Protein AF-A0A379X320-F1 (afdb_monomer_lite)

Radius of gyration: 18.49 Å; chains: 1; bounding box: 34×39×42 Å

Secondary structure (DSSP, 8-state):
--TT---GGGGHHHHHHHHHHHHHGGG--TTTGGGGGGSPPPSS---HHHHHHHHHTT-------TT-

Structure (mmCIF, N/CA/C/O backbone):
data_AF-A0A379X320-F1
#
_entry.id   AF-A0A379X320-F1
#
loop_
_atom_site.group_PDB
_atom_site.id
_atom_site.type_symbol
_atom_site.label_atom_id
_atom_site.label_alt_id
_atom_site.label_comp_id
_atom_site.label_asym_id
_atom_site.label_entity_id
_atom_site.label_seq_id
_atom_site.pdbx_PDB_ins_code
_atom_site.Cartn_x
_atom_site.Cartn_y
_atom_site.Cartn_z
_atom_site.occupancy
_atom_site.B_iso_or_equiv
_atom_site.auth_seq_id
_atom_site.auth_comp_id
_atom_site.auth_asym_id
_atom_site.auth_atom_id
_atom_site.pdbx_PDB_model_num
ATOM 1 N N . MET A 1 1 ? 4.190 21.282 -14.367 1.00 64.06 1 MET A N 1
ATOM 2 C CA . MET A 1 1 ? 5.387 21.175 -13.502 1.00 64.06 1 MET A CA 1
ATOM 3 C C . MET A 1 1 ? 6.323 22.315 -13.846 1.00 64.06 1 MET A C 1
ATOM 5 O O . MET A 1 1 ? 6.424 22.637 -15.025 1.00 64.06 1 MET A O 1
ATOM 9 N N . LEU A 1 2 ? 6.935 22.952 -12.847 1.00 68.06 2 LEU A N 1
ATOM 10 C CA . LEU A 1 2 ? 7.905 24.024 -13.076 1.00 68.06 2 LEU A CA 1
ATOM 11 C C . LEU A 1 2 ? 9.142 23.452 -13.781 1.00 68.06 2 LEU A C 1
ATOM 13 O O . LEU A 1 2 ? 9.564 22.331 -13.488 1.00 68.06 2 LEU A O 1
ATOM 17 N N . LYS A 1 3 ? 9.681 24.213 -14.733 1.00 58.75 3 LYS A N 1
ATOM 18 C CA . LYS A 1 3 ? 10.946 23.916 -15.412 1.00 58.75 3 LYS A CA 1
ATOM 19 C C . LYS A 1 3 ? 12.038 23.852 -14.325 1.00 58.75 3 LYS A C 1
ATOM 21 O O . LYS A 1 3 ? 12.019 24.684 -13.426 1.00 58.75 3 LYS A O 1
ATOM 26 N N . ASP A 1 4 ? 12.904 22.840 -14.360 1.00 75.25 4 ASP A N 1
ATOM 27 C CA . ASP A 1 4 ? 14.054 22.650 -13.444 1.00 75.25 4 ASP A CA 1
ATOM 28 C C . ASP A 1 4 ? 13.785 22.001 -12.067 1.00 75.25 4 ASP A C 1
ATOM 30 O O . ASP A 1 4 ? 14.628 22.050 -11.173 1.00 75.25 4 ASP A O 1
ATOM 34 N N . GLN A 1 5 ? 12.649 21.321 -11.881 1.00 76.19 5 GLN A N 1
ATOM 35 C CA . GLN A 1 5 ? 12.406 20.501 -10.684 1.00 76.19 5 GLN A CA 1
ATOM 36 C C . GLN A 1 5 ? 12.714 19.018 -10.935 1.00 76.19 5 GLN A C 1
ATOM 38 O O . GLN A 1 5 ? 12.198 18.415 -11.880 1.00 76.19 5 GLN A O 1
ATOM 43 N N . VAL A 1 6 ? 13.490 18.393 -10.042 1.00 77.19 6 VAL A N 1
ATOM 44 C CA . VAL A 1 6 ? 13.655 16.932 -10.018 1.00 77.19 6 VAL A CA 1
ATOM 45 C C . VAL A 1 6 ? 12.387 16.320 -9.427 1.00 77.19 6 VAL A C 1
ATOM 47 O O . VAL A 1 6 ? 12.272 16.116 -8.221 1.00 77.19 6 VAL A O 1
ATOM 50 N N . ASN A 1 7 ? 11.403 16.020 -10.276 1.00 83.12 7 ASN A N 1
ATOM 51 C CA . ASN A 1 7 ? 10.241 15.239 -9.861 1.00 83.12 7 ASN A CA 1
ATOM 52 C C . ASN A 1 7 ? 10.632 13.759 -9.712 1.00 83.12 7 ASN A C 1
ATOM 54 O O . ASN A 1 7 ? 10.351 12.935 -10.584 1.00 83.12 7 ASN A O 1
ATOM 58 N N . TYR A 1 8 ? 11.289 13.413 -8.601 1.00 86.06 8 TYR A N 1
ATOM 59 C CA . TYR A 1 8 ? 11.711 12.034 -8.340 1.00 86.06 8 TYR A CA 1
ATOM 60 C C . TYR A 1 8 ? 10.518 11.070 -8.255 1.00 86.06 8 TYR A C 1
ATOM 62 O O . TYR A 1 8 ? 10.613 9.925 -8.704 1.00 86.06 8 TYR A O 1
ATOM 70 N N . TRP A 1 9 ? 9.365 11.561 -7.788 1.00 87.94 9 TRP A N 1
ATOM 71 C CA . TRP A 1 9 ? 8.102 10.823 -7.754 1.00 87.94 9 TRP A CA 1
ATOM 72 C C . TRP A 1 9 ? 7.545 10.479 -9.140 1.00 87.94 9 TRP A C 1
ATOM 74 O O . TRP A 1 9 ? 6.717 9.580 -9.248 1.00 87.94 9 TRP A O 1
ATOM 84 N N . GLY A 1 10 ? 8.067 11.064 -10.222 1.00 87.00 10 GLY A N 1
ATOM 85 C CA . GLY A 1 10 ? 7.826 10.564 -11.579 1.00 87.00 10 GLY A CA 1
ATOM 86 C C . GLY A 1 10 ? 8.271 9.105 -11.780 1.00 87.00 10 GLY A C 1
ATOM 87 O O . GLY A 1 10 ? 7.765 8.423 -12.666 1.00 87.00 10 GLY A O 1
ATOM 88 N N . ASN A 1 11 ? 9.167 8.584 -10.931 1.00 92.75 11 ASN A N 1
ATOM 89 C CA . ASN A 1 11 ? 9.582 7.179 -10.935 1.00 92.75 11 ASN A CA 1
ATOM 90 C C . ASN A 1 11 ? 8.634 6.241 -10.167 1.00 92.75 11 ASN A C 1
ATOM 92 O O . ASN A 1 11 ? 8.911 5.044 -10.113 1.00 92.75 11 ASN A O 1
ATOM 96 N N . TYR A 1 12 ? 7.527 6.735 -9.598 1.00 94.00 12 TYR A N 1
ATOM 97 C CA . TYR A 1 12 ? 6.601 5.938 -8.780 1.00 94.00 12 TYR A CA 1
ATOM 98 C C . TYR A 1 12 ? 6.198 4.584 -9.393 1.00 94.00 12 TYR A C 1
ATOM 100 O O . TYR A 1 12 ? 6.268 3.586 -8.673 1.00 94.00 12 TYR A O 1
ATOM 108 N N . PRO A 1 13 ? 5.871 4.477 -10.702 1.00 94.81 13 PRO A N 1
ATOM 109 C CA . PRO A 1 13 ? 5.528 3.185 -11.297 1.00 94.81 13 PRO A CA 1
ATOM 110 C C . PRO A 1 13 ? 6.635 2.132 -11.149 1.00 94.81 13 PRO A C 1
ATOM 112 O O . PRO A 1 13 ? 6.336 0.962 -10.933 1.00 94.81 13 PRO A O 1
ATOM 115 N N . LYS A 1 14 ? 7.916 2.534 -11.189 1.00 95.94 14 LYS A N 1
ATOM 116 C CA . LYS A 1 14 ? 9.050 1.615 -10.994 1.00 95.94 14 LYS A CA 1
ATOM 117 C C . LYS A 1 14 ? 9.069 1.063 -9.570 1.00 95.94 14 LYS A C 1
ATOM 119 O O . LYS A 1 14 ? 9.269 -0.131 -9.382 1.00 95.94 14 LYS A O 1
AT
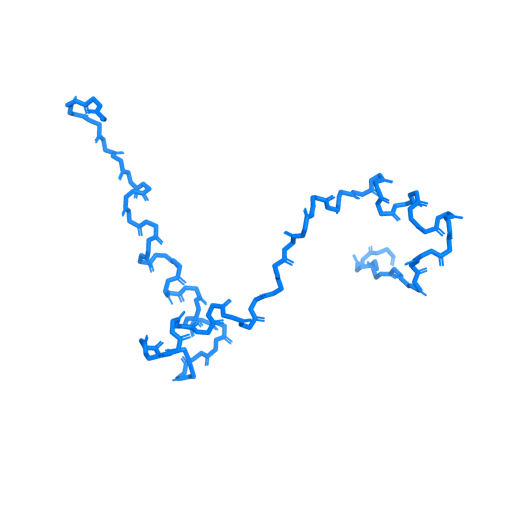OM 124 N N . PHE A 1 15 ? 8.830 1.917 -8.574 1.00 97.00 15 PHE A N 1
ATOM 125 C CA . PHE A 1 15 ? 8.777 1.496 -7.172 1.00 97.00 15 PHE A CA 1
ATOM 126 C C . PHE A 1 15 ? 7.586 0.573 -6.909 1.00 97.00 15 PHE A C 1
ATOM 128 O O . PHE A 1 15 ? 7.747 -0.452 -6.250 1.00 97.00 15 PHE A O 1
ATOM 135 N N . PHE A 1 16 ? 6.420 0.894 -7.477 1.00 97.25 16 PHE A N 1
ATOM 136 C CA . PHE A 1 16 ? 5.225 0.069 -7.343 1.00 97.25 16 PHE A CA 1
ATOM 137 C C . PHE A 1 16 ? 5.434 -1.343 -7.913 1.00 97.25 16 PHE A C 1
ATOM 139 O O . PHE A 1 16 ? 5.193 -2.326 -7.215 1.00 97.25 16 PHE A O 1
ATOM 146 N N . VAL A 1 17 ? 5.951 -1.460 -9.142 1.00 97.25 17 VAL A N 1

Activity:
From the entries above, print the lines beginning at the one with "ATOM 72 C C" and stopping after the one with "ATOM 89 C CA", exactly as written and with nothing else.

Exercise answer:
ATOM 72 C C . TRP A 1 9 ? 7.545 10.479 -9.140 1.00 87.94 9 TRP A C 1
ATOM 74 O O . TRP A 1 9 ? 6.717 9.580 -9.248 1.00 87.94 9 TRP A O 1
ATOM 84 N N . GLY A 1 10 ? 8.067 11.064 -10.222 1.00 87.00 10 GLY A N 1
ATOM 85 C CA . GLY A 1 10 ? 7.826 10.564 -11.579 1.00 87.00 10 GLY A CA 1
ATOM 86 C C . GLY A 1 10 ? 8.271 9.105 -11.780 1.00 87.00 10 GLY A C 1
ATOM 87 O O . GLY A 1 10 ? 7.765 8.423 -12.666 1.00 87.00 10 GLY A O 1
ATOM 88 N N . ASN A 1 11 ? 9.167 8.584 -10.931 1.00 92.75 11 ASN A N 1
ATOM 89 C CA . ASN A 1 11 ? 9.582 7.179 -10.935 1.00 92.75 11 ASN A CA 1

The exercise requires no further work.